Start of Block
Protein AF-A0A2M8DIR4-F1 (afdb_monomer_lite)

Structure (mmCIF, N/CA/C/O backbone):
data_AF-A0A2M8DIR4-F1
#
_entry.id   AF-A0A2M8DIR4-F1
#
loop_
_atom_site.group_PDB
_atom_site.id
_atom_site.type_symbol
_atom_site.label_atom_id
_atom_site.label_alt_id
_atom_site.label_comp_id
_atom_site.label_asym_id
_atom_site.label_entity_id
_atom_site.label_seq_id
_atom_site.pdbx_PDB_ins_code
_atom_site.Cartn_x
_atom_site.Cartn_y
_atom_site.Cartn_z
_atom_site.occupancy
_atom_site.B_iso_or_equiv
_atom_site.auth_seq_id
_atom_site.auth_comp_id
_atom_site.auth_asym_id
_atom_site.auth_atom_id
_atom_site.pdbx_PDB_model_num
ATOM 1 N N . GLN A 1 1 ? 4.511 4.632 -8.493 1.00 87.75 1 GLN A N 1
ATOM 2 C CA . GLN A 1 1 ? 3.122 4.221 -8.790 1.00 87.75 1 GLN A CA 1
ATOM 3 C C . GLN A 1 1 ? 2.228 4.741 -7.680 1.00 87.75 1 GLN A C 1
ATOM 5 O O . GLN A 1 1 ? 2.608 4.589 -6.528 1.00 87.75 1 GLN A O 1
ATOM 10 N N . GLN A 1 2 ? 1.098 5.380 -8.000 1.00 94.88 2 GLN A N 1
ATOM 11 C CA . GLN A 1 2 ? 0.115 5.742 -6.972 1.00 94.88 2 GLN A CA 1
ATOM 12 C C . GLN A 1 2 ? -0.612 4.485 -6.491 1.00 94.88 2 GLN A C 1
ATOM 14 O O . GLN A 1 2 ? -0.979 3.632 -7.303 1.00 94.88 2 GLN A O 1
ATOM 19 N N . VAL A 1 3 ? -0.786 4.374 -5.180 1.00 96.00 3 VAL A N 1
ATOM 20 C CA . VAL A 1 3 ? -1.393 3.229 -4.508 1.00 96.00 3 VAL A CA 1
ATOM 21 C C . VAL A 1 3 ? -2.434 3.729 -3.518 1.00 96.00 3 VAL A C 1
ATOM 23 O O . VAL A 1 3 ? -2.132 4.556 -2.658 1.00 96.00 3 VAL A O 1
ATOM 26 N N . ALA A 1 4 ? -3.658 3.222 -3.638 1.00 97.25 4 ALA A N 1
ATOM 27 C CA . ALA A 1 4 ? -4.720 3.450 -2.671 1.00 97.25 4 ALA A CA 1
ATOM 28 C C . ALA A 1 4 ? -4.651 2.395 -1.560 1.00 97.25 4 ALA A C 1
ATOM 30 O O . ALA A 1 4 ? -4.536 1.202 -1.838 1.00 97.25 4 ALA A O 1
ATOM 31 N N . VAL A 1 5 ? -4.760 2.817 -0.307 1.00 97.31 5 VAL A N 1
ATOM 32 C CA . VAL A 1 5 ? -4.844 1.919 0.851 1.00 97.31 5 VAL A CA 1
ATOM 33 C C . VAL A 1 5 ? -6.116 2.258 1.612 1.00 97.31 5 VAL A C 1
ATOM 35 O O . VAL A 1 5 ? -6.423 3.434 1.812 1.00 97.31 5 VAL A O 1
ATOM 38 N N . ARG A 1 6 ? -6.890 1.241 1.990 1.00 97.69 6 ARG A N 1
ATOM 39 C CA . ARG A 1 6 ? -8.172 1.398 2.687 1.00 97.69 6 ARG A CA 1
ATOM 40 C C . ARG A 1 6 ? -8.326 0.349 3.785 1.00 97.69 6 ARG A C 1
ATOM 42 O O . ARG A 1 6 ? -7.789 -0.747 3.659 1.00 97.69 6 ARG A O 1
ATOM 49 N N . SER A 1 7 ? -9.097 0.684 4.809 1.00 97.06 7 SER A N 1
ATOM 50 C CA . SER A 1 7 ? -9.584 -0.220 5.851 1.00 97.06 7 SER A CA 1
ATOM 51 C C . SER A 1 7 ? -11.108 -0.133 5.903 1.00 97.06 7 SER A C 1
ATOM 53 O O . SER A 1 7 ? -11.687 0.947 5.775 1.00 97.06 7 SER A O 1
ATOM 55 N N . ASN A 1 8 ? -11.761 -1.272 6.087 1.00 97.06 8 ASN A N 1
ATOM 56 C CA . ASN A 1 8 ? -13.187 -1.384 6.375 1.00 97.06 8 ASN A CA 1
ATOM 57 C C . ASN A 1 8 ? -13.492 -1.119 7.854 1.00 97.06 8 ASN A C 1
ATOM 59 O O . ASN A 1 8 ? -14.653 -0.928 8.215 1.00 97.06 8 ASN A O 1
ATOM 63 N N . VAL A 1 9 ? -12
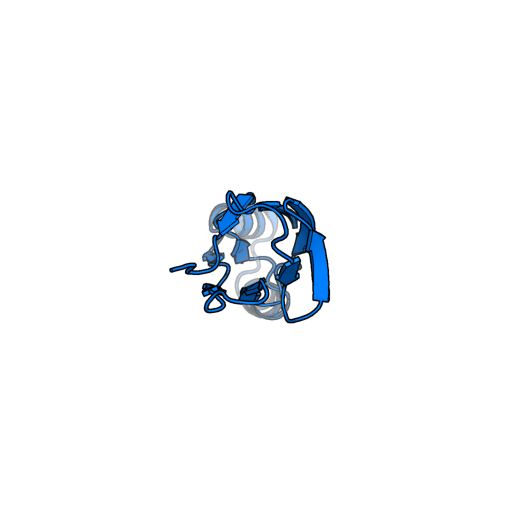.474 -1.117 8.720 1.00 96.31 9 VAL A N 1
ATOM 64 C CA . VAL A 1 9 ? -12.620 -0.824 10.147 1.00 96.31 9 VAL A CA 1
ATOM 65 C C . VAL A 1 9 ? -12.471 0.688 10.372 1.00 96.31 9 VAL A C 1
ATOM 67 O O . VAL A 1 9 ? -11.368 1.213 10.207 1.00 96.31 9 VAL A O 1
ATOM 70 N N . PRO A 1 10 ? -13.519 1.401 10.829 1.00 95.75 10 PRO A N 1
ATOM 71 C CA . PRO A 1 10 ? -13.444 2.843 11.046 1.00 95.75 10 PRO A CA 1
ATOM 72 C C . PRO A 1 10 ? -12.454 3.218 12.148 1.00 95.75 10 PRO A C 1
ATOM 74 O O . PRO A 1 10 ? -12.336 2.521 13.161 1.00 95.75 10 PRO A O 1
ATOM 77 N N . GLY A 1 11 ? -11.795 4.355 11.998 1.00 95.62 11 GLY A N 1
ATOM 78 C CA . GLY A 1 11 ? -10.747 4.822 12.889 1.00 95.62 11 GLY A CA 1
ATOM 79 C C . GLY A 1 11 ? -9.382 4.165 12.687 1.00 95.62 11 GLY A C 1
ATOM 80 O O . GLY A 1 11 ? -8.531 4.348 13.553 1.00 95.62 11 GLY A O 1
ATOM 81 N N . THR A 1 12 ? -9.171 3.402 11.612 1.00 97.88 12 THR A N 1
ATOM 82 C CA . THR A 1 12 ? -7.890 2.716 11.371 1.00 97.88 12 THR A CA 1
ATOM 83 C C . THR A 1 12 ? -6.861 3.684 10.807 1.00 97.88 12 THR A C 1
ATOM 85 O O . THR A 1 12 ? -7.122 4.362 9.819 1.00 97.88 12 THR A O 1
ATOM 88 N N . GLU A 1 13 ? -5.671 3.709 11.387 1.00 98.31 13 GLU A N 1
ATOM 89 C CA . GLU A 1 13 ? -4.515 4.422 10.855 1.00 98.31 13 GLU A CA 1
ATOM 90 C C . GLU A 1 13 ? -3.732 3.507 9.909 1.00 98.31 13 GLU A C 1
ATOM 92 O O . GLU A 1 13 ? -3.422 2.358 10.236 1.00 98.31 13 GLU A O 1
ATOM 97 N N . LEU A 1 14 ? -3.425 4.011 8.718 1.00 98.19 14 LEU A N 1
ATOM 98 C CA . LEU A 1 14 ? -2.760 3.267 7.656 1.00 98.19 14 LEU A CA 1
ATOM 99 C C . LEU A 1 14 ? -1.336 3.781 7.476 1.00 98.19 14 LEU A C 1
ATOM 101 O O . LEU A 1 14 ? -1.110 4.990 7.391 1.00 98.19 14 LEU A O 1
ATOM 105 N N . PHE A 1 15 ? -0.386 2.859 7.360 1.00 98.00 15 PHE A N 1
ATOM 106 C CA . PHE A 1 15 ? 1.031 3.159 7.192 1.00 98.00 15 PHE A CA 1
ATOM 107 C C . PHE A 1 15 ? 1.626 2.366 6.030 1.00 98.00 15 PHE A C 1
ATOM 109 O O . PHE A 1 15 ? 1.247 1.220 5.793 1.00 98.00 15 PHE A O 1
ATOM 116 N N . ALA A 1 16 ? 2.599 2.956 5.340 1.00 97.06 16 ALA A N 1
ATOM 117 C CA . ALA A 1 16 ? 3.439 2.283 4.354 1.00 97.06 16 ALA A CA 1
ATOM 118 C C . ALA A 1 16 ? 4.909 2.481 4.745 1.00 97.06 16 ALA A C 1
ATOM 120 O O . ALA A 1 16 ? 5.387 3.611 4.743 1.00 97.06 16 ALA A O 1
End of Block
Start of Block
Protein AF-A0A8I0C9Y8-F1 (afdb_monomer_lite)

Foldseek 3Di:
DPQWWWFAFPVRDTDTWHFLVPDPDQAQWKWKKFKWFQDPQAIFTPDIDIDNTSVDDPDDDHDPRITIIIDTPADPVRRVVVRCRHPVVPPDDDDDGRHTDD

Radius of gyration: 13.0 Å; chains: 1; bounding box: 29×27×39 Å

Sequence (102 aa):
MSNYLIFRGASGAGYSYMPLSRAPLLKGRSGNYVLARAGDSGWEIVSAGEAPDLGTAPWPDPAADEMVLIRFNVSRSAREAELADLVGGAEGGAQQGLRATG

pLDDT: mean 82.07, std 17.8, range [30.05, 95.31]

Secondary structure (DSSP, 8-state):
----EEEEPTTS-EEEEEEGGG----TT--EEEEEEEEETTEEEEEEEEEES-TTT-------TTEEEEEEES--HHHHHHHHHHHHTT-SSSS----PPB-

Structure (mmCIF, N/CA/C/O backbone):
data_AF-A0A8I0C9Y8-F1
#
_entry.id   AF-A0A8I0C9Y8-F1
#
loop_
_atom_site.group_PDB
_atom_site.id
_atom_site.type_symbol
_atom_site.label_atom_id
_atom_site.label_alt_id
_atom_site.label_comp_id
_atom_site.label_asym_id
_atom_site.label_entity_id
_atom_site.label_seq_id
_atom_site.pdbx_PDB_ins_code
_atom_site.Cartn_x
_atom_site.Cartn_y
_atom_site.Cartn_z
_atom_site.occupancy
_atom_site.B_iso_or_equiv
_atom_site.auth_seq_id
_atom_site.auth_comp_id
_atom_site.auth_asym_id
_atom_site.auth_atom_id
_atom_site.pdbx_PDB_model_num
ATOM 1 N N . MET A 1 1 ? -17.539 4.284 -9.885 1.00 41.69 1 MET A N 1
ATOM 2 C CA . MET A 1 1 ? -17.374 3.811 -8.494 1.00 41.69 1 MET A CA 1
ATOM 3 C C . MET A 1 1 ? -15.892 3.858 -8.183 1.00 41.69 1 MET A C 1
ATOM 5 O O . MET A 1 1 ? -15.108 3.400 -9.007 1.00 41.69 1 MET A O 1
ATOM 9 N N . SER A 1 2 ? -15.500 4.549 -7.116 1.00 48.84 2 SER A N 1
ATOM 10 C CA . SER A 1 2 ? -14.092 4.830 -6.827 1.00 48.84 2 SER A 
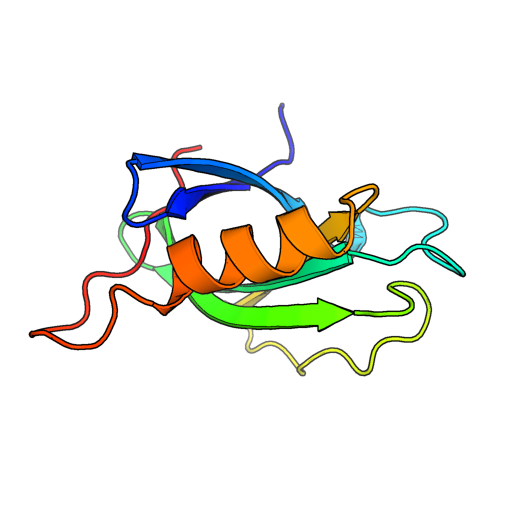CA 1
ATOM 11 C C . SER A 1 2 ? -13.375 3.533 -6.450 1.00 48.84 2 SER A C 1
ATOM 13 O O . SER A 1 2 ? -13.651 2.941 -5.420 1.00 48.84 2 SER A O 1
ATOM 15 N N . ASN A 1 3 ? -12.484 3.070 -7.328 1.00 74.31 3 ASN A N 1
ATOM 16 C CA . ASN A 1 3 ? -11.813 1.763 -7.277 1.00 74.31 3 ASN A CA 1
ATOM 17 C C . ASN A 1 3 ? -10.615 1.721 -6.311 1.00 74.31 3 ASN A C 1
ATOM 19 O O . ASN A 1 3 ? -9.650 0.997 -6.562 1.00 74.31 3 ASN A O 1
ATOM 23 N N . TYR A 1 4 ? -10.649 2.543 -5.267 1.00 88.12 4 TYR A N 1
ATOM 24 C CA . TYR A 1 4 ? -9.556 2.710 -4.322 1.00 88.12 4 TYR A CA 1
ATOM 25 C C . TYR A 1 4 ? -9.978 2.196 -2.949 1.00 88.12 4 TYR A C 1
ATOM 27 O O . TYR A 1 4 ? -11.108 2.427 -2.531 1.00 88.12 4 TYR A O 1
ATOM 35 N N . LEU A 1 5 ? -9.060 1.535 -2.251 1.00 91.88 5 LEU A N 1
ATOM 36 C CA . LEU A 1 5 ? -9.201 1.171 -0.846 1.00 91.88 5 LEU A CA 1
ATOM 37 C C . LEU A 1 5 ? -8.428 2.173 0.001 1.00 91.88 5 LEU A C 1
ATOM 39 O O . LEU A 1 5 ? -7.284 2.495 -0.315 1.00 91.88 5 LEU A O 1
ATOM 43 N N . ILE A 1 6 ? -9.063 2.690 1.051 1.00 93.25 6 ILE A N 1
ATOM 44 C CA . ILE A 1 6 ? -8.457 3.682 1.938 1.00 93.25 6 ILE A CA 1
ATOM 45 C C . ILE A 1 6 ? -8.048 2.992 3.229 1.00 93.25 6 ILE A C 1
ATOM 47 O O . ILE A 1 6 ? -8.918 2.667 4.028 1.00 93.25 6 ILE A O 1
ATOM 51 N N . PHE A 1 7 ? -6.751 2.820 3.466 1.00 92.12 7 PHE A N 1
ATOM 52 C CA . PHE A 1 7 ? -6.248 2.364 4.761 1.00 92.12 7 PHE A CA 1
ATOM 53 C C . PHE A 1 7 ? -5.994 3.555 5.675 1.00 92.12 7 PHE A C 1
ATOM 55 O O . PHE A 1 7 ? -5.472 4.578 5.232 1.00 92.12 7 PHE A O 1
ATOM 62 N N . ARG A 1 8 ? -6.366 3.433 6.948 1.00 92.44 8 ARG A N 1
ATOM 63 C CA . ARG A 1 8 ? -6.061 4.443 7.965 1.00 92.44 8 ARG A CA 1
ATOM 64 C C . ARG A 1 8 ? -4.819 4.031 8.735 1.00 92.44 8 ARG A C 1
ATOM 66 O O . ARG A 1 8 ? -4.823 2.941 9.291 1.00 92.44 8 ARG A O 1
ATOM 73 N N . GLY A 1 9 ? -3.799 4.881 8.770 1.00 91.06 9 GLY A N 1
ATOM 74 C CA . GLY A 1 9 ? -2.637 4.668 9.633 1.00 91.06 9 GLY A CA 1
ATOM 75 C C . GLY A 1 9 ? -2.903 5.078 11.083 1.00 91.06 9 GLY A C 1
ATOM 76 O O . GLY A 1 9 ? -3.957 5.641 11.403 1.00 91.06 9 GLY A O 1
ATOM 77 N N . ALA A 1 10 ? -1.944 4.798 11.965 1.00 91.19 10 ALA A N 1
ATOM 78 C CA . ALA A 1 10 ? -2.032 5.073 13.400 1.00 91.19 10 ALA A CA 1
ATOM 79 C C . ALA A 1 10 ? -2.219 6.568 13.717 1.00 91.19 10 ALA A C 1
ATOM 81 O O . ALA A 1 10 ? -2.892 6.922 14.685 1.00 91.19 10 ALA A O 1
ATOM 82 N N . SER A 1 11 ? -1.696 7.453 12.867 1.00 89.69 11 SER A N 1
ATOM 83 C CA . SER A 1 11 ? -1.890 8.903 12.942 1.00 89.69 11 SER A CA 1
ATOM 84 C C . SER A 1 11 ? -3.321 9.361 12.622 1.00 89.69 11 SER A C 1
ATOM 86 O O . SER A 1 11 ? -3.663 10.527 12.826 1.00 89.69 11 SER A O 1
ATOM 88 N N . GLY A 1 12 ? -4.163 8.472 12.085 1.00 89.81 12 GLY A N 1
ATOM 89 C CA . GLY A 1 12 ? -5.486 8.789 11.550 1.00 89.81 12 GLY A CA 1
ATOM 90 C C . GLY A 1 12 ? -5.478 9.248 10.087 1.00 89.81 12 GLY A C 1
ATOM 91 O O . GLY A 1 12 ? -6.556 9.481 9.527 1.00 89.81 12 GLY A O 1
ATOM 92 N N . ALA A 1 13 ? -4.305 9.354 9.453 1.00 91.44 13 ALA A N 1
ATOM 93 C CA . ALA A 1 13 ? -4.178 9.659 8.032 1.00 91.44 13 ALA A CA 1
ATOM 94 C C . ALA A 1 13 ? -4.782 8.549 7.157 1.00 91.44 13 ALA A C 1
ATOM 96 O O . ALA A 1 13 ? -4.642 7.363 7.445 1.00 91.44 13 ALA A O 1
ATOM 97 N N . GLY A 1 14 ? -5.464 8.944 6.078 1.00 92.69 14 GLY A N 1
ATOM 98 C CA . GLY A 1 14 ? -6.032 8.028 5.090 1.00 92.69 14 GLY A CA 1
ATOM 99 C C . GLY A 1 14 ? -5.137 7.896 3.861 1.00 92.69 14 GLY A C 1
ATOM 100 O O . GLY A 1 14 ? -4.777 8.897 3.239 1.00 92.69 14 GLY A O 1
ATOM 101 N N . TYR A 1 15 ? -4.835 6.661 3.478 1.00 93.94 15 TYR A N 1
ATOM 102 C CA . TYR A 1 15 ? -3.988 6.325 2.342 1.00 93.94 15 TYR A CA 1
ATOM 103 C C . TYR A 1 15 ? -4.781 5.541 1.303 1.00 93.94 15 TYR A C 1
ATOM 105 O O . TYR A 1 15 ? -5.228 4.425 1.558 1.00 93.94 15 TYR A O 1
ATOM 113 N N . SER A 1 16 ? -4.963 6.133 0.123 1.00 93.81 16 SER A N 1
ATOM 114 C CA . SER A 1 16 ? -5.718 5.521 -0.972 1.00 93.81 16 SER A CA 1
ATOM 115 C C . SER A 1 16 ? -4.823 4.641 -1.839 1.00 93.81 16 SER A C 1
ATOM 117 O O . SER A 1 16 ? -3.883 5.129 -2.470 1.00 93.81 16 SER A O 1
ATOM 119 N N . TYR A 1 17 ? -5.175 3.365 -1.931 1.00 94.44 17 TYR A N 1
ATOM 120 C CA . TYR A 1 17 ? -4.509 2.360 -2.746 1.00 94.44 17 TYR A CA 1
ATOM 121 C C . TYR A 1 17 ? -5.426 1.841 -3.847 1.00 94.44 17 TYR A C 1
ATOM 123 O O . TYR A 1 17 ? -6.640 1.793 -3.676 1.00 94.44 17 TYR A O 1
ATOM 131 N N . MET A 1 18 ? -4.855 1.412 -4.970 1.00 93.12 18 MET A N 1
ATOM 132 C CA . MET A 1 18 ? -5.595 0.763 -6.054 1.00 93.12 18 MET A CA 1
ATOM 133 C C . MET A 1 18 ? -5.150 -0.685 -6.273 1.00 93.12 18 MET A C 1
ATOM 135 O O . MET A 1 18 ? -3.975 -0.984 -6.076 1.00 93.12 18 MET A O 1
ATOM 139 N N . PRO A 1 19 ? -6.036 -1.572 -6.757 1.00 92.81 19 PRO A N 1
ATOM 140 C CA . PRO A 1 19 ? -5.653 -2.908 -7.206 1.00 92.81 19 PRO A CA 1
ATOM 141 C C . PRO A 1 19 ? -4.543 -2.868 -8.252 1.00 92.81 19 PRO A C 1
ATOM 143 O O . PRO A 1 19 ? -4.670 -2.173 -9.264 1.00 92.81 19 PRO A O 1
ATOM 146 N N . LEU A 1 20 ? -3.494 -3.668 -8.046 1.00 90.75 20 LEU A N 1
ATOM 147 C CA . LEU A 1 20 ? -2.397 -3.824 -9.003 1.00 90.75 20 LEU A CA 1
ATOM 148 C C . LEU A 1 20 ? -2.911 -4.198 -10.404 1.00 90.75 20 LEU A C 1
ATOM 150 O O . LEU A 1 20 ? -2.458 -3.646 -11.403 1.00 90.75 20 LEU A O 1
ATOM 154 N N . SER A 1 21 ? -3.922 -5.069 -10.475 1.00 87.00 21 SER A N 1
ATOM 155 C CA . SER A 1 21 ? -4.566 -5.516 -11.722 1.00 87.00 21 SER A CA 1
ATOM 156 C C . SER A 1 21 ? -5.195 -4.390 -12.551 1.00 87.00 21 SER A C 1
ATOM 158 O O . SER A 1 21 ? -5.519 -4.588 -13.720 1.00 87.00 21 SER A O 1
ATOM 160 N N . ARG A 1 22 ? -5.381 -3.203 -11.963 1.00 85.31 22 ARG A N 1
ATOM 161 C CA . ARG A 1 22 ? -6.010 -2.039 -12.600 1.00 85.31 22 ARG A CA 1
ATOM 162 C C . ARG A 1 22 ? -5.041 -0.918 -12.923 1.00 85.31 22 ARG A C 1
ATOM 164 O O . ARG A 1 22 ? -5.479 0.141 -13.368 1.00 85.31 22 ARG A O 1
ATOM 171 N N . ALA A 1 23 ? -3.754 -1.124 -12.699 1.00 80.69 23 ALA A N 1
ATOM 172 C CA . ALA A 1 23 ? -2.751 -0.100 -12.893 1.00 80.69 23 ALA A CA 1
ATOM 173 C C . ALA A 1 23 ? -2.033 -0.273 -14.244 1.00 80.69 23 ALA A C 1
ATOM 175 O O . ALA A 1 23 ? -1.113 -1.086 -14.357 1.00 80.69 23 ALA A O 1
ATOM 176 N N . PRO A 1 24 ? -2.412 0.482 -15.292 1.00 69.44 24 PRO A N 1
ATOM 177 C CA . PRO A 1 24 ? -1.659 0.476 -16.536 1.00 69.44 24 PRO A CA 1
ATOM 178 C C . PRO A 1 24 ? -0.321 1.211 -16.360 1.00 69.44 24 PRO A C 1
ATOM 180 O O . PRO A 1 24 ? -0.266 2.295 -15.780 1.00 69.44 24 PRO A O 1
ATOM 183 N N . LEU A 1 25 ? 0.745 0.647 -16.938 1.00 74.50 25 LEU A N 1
End of Block
*What is expected:*
Wherever a line in the listing contains the word "Protein", copy that line out.

*Written solution:*
Protein AF-A0A2M8DIR4-F1 (afdb_monomer_lite)
Protein AF-A0A8I0C9Y8-F1 (afdb_monomer_lite)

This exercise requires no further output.